>>

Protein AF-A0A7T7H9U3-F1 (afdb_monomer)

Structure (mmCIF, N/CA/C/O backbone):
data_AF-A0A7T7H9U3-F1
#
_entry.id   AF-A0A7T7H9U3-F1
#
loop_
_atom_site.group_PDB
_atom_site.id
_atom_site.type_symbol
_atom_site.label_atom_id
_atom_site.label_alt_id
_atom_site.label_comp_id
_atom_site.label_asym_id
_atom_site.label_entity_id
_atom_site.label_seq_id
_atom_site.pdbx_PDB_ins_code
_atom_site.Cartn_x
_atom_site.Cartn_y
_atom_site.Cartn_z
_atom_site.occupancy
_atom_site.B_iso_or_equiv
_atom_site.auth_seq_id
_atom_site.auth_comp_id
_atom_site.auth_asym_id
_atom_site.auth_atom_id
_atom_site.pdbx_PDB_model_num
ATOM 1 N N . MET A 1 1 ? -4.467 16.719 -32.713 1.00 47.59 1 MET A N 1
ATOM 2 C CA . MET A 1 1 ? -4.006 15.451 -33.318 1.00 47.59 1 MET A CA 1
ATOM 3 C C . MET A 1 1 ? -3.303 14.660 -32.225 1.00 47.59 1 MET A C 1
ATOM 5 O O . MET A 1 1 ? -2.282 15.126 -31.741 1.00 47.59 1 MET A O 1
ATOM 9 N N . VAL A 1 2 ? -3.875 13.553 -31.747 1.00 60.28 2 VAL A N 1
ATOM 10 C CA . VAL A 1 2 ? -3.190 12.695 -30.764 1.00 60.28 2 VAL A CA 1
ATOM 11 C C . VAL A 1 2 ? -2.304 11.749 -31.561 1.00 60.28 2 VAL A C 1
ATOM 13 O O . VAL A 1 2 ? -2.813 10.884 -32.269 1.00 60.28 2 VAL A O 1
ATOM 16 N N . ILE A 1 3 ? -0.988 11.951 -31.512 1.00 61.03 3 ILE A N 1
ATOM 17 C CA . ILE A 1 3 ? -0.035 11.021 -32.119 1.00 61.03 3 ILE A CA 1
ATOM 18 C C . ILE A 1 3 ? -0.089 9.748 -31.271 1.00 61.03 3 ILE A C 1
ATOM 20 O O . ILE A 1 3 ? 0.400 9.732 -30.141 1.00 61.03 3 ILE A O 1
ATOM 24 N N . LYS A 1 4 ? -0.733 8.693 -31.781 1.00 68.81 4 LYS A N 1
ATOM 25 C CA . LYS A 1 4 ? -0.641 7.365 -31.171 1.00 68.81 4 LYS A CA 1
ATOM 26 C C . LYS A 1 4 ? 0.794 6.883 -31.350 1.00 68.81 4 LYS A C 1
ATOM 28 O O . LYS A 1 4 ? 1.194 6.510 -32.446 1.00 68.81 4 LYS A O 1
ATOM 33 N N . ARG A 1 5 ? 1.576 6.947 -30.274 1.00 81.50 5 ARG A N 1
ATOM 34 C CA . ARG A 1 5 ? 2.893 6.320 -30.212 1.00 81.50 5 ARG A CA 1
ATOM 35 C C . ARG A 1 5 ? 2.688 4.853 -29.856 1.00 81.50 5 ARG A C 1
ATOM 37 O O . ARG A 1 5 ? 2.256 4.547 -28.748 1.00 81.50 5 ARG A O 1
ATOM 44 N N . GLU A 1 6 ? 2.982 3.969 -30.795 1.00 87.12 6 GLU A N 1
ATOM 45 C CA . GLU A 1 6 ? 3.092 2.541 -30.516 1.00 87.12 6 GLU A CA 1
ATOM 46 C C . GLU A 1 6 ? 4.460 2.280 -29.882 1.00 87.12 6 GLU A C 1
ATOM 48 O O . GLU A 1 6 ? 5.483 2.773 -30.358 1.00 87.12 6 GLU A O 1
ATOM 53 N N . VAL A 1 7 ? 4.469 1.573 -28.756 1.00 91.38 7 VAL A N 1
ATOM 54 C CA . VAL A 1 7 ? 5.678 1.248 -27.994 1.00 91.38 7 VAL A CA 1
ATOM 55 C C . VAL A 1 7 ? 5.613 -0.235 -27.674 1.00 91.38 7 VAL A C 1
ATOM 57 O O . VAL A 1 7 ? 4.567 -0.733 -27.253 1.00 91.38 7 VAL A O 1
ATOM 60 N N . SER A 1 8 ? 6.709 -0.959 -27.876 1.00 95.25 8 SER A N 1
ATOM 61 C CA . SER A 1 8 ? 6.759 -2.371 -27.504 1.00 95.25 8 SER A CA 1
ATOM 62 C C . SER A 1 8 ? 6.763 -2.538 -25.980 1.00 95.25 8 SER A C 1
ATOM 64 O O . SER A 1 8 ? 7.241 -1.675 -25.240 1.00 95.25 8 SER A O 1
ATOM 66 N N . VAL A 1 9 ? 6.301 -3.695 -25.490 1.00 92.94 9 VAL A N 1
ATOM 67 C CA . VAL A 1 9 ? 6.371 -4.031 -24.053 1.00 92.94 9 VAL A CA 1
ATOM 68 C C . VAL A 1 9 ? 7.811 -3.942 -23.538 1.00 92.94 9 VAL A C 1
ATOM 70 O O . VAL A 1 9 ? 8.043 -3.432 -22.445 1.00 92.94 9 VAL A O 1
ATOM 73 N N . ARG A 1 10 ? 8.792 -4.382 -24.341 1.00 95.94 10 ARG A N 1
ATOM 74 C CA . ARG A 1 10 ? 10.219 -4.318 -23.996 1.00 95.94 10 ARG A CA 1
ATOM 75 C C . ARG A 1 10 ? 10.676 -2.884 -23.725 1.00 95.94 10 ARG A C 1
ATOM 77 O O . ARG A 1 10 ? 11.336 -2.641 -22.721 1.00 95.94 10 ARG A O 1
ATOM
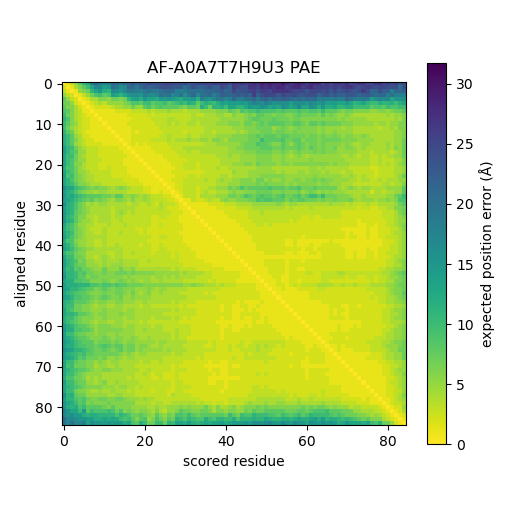 84 N N . GLU A 1 11 ? 10.347 -1.959 -24.622 1.00 94.06 11 GLU A N 1
ATOM 85 C CA . GLU A 1 11 ? 10.715 -0.544 -24.490 1.00 94.06 11 GLU A CA 1
ATOM 86 C C . GLU A 1 11 ? 10.031 0.087 -23.283 1.00 94.06 11 GLU A C 1
ATOM 88 O O . GLU A 1 11 ? 10.703 0.693 -22.457 1.00 94.06 11 GLU A O 1
ATOM 93 N N . PHE A 1 12 ? 8.727 -0.146 -23.108 1.00 93.25 12 PHE A N 1
ATOM 94 C CA . PHE A 1 12 ? 8.001 0.395 -21.963 1.00 93.25 12 PHE A CA 1
ATOM 95 C C . PHE A 1 12 ? 8.569 -0.112 -20.633 1.00 93.25 12 PHE A C 1
ATOM 97 O O . PHE A 1 12 ? 8.741 0.665 -19.695 1.00 93.25 12 PHE A O 1
ATOM 104 N N . VAL A 1 13 ? 8.905 -1.403 -20.542 1.00 92.12 13 VAL A N 1
ATOM 105 C CA . VAL A 1 13 ? 9.534 -1.952 -19.337 1.00 92.12 13 VAL A CA 1
ATOM 106 C C . VAL A 1 13 ? 10.900 -1.317 -19.105 1.00 92.12 13 VAL A C 1
ATOM 108 O O . VAL A 1 13 ? 11.175 -0.881 -17.990 1.00 92.12 13 VAL A O 1
ATOM 111 N N . SER A 1 14 ? 11.728 -1.219 -20.147 1.00 92.69 14 SER A N 1
ATOM 112 C CA . SER A 1 14 ? 13.061 -0.612 -20.074 1.00 92.69 14 SER A CA 1
ATOM 113 C C . SER A 1 14 ? 13.010 0.838 -19.584 1.00 92.69 14 SER A C 1
ATOM 115 O O . SER A 1 14 ? 13.755 1.203 -18.674 1.00 92.69 14 SER A O 1
ATOM 117 N N . ASP A 1 15 ? 12.089 1.638 -20.122 1.00 93.19 15 ASP A N 1
ATOM 118 C CA . ASP A 1 15 ? 11.912 3.050 -19.765 1.00 93.19 15 ASP A CA 1
ATOM 119 C C . ASP A 1 15 ? 11.476 3.228 -18.299 1.00 93.19 15 ASP A C 1
ATOM 121 O O . ASP A 1 15 ? 11.799 4.231 -17.661 1.00 93.19 15 ASP A O 1
ATOM 125 N N . ASN A 1 16 ? 10.791 2.229 -17.732 1.00 92.19 16 ASN A N 1
ATOM 126 C CA . ASN A 1 16 ? 10.211 2.285 -16.389 1.00 92.19 16 ASN A CA 1
ATOM 127 C C . ASN A 1 16 ? 10.944 1.422 -15.344 1.00 92.19 16 ASN A C 1
ATOM 129 O O . ASN A 1 16 ? 10.532 1.385 -14.181 1.00 92.19 16 ASN A O 1
ATOM 133 N N . LEU A 1 17 ? 12.068 0.779 -15.692 1.00 90.81 17 LEU A N 1
ATOM 134 C CA . LEU A 1 17 ? 12.823 -0.106 -14.788 1.00 90.81 17 LEU A CA 1
ATOM 135 C C . LEU A 1 17 ? 13.201 0.561 -13.460 1.00 90.81 17 LEU A C 1
ATOM 137 O O . LEU A 1 17 ? 1
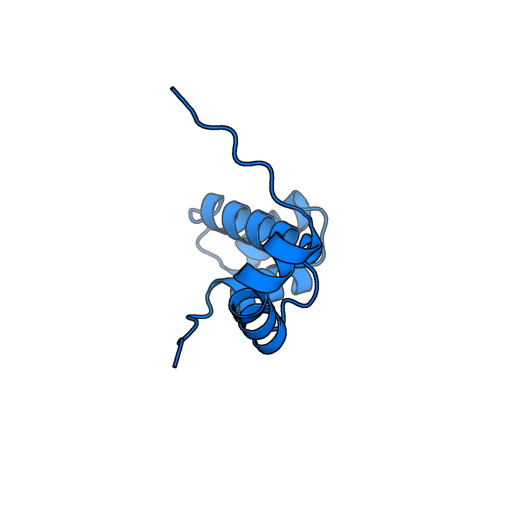3.131 -0.071 -12.406 1.00 90.81 17 LEU A O 1
ATOM 141 N N . LYS A 1 18 ? 13.574 1.848 -13.490 1.00 89.38 18 LYS A N 1
ATOM 142 C CA . LYS A 1 18 ? 13.902 2.608 -12.273 1.00 89.38 18 LYS A CA 1
ATOM 143 C C . LYS A 1 18 ? 12.711 2.680 -11.314 1.00 89.38 18 LYS A C 1
ATOM 145 O O . LYS A 1 18 ? 12.889 2.473 -10.117 1.00 89.38 18 LYS A O 1
ATOM 150 N N . ILE A 1 19 ? 11.507 2.922 -11.837 1.00 88.75 19 ILE A N 1
ATOM 151 C CA . ILE A 1 19 ? 10.273 2.994 -11.044 1.00 88.75 19 ILE A CA 1
ATOM 152 C C . ILE A 1 19 ? 9.960 1.620 -10.455 1.00 88.75 19 ILE A C 1
ATOM 154 O O . ILE A 1 19 ? 9.745 1.506 -9.249 1.00 88.75 19 ILE A O 1
ATOM 158 N N . PHE A 1 20 ? 10.015 0.563 -11.269 1.00 89.19 20 PHE A N 1
ATOM 159 C CA . PHE A 1 20 ? 9.772 -0.803 -10.799 1.00 89.19 20 PHE A CA 1
ATOM 160 C C . PHE A 1 20 ? 10.748 -1.220 -9.701 1.00 89.19 20 PHE A C 1
ATOM 162 O O . PHE A 1 20 ? 10.336 -1.817 -8.709 1.00 89.19 20 PHE A O 1
ATOM 169 N N . HIS A 1 21 ? 12.025 -0.851 -9.821 1.00 88.56 21 HIS A N 1
ATOM 170 C CA . HIS A 1 21 ? 13.027 -1.134 -8.795 1.00 88.56 21 HIS A CA 1
ATOM 171 C C . HIS A 1 21 ? 12.736 -0.414 -7.478 1.00 88.56 21 HIS A C 1
ATOM 173 O O . HIS A 1 21 ? 12.866 -1.002 -6.403 1.00 88.56 21 HIS A O 1
ATOM 179 N N . VAL A 1 22 ? 12.317 0.853 -7.541 1.00 88.50 22 VAL A N 1
ATOM 180 C CA . VAL A 1 22 ? 11.933 1.619 -6.3
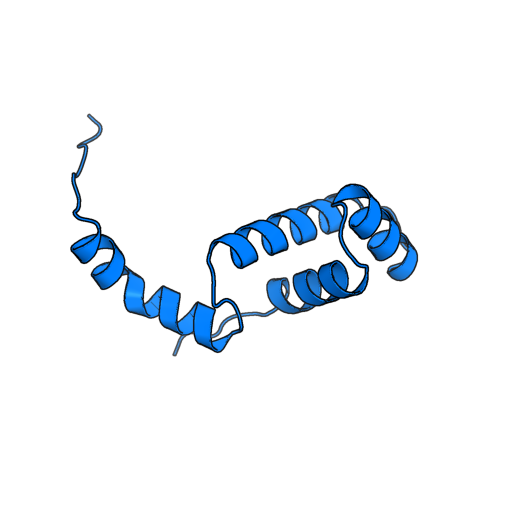47 1.00 88.50 22 VAL A CA 1
ATOM 181 C C . VAL A 1 22 ? 10.700 1.003 -5.686 1.00 88.50 22 VAL A C 1
ATOM 183 O O . VAL A 1 22 ? 10.710 0.794 -4.473 1.00 88.50 22 VAL A O 1
ATOM 186 N N . LEU A 1 23 ? 9.672 0.651 -6.459 1.00 89.25 23 LEU A N 1
ATOM 187 C CA . LEU A 1 23 ? 8.471 -0.016 -5.949 1.00 89.25 23 LEU A CA 1
ATOM 188 C C . LEU A 1 23 ? 8.809 -1.363 -5.291 1.00 89.25 23 LEU A C 1
ATOM 190 O O . LEU A 1 23 ? 8.409 -1.613 -4.151 1.00 89.25 23 LEU A O 1
ATOM 194 N N . ALA A 1 24 ? 9.634 -2.181 -5.949 1.00 88.19 24 ALA A N 1
ATOM 195 C CA . ALA A 1 24 ? 10.073 -3.474 -5.435 1.00 88.19 24 ALA A CA 1
ATOM 196 C C . ALA A 1 24 ? 10.843 -3.346 -4.113 1.00 88.19 24 ALA A C 1
ATOM 198 O O . ALA A 1 24 ? 10.558 -4.079 -3.162 1.00 88.19 24 ALA A O 1
ATOM 199 N N . LYS A 1 25 ? 11.765 -2.376 -4.008 1.00 88.19 25 LYS A N 1
ATOM 200 C CA . LYS A 1 25 ? 12.491 -2.069 -2.761 1.00 88.19 25 LYS A CA 1
ATOM 201 C C . LYS A 1 25 ? 11.569 -1.666 -1.613 1.00 88.19 25 LYS A C 1
ATOM 203 O O . LYS A 1 25 ? 11.909 -1.896 -0.
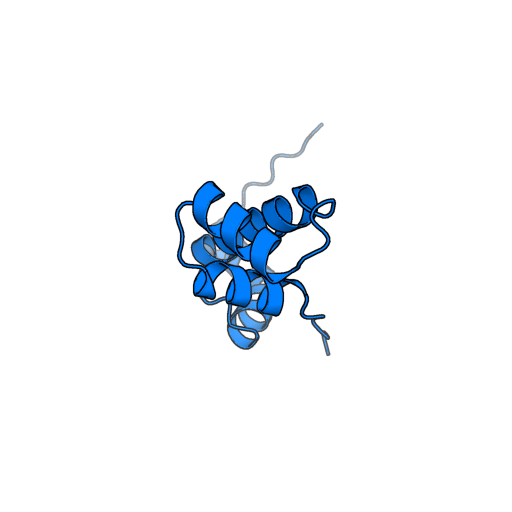457 1.00 88.19 25 LYS A O 1
ATOM 208 N N . ASN A 1 26 ? 10.410 -1.093 -1.922 1.00 85.12 26 ASN A N 1
ATOM 209 C CA . ASN A 1 26 ? 9.437 -0.647 -0.930 1.00 85.12 26 ASN A CA 1
ATOM 210 C C . ASN A 1 26 ? 8.351 -1.684 -0.619 1.00 85.12 26 ASN A C 1
ATOM 212 O O . ASN A 1 26 ? 7.462 -1.401 0.180 1.00 85.12 26 ASN A O 1
ATOM 216 N N . GLY A 1 27 ? 8.458 -2.899 -1.169 1.00 83.25 27 GLY A N 1
ATOM 217 C CA . GLY A 1 27 ? 7.564 -4.021 -0.872 1.00 83.25 27 GLY A CA 1
ATOM 218 C C . GLY A 1 27 ? 6.471 -4.264 -1.913 1.00 83.25 27 GLY A C 1
ATOM 219 O O . GLY A 1 27 ? 5.737 -5.240 -1.787 1.00 83.25 27 GLY A O 1
ATOM 220 N N . ILE A 1 28 ? 6.390 -3.448 -2.969 1.00 88.44 28 ILE A N 1
ATOM 221 C CA . ILE A 1 28 ? 5.460 -3.648 -4.087 1.00 88.44 28 ILE A CA 1
ATOM 222 C C . ILE A 1 28 ? 6.158 -4.490 -5.154 1.00 88.44 28 ILE A C 1
ATOM 224 O O . ILE A 1 28 ? 6.852 -3.977 -6.029 1.00 88.44 28 ILE A O 1
ATOM 228 N N . LYS A 1 29 ? 5.995 -5.811 -5.063 1.00 84.06 29 LYS A N 1
ATOM 229 C CA . LYS A 1 29 ? 6.596 -6.766 -6.012 1.00 84.06 29 LYS A CA 1
ATOM 230 C C . LYS A 1 29 ? 5.701 -7.087 -7.208 1.00 84.06 29 LYS A C 1
ATOM 232 O O . LYS A 1 29 ? 6.177 -7.637 -8.193 1.00 84.06 29 LYS A O 1
ATOM 237 N N . ASN A 1 30 ? 4.412 -6.781 -7.099 1.00 88.62 30 ASN A N 1
ATOM 238 C CA . ASN A 1 30 ? 3.398 -7.094 -8.094 1.00 88.62 30 ASN A CA 1
ATOM 239 C C . ASN A 1 30 ? 2.484 -5.880 -8.282 1.00 88.62 30 ASN A C 1
ATOM 241 O O . ASN A 1 30 ? 2.019 -5.298 -7.300 1.00 88.62 30 ASN A O 1
ATOM 245 N N . ILE A 1 31 ? 2.219 -5.522 -9.539 1.00 89.31 31 ILE A N 1
ATOM 246 C CA . ILE A 1 31 ? 1.336 -4.412 -9.893 1.00 89.31 31 ILE A CA 1
ATOM 247 C C . ILE A 1 31 ? -0.106 -4.656 -9.436 1.00 89.31 31 ILE A C 1
ATOM 249 O O . ILE A 1 31 ? -0.739 -3.721 -8.962 1.00 89.31 31 ILE A O 1
ATOM 253 N N . ASN A 1 32 ? -0.588 -5.904 -9.462 1.00 90.81 32 ASN A N 1
ATOM 254 C CA . ASN A 1 32 ? -1.937 -6.229 -8.988 1.00 90.81 32 ASN A CA 1
ATOM 255 C C . ASN A 1 32 ? -2.077 -5.912 -7.496 1.00 90.81 32 ASN A C 1
ATOM 257 O O . ASN A 1 32 ? -3.022 -5.245 -7.093 1.00 90.81 32 ASN A O 1
ATOM 261 N N . THR A 1 33 ? -1.078 -6.284 -6.690 1.00 89.31 33 THR A N 1
ATOM 262 C CA . THR A 1 33 ? -1.041 -5.946 -5.260 1.00 89.31 33 THR A CA 1
ATOM 263 C C . THR A 1 33 ? -0.964 -4.436 -5.035 1.00 89.31 33 THR A C 1
ATOM 265 O O . THR A 1 33 ? -1.575 -3.922 -4.103 1.00 89.31 33 THR A O 1
ATOM 268 N N . ALA A 1 34 ? -0.242 -3.704 -5.892 1.00 91.94 34 ALA A N 1
ATOM 269 C CA . ALA A 1 34 ? -0.200 -2.244 -5.835 1.00 91.94 34 ALA A CA 1
ATOM 270 C C . ALA A 1 34 ? -1.594 -1.637 -6.053 1.00 91.94 34 ALA A C 1
ATOM 272 O O . ALA A 1 34 ? -2.027 -0.790 -5.275 1.00 91.94 34 ALA A O 1
ATOM 273 N N . SER A 1 35 ? -2.300 -2.103 -7.087 1.00 94.06 35 SER A N 1
ATOM 274 C CA . SER A 1 35 ? -3.656 -1.665 -7.417 1.00 94.06 35 SER A CA 1
ATOM 275 C C . SER A 1 35 ? -4.660 -2.011 -6.318 1.00 94.06 35 SER A C 1
ATOM 277 O O . SER A 1 35 ? -5.453 -1.157 -5.931 1.00 94.06 35 SER A O 1
ATOM 279 N N . GLU A 1 36 ? -4.597 -3.224 -5.767 1.00 94.06 36 GLU A N 1
ATOM 280 C CA . GLU A 1 36 ? -5.443 -3.651 -4.646 1.00 94.06 36 GLU A CA 1
ATOM 281 C C . GLU A 1 36 ? -5.229 -2.773 -3.411 1.00 94.06 36 GLU A C 1
ATOM 283 O O . GLU A 1 36 ? -6.187 -2.293 -2.807 1.00 94.06 36 GLU A O 1
ATOM 288 N N . TYR A 1 37 ? -3.973 -2.523 -3.040 1.00 95.56 37 TYR A N 1
ATOM 289 C CA . TYR A 1 37 ? -3.664 -1.709 -1.867 1.00 95.56 37 TYR A CA 1
ATOM 290 C C . TYR A 1 37 ? -4.073 -0.250 -2.061 1.00 95.56 37 TYR A C 1
ATOM 292 O O . TYR A 1 37 ? -4.499 0.383 -1.097 1.00 95.56 37 TYR A O 1
ATOM 300 N N . LEU A 1 38 ? -3.979 0.273 -3.287 1.00 96.06 38 LEU A N 1
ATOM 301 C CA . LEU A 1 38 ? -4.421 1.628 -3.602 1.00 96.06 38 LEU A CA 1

<<

*Problem description*.
Produce only the lines from the line containing "ATOM 216 N N" through the line containing "ATOM 222 C C", inclusive of both, exactly as they stand in the entries above.

*Solution to the problem*.
ATOM 216 N N . GLY A 1 27 ? 8.458 -2.899 -1.169 1.00 83.25 27 GLY A N 1
ATOM 217 C CA . GLY A 1 27 ? 7.564 -4.021 -0.872 1.00 83.25 27 GLY A CA 1
ATOM 218 C C . GLY A 1 27 ? 6.471 -4.264 -1.913 1.00 83.25 27 GLY A C 1
ATOM 219 O O . GLY A 1 27 ? 5.737 -5.240 -1.787 1.00 83.25 27 GLY A O 1
ATOM 220 N N . ILE A 1 28 ? 6.390 -3.448 -2.969 1.00 88.44 28 ILE A N 1
ATOM 221 C CA . ILE A 1 28 ? 5.460 -3.648 -4.087 1.00 88.44 28 ILE A CA 1
ATOM 222 C C . ILE A 1 28 ? 6.158 -4.490 -5.154 1.00 88.44 28 ILE A C 1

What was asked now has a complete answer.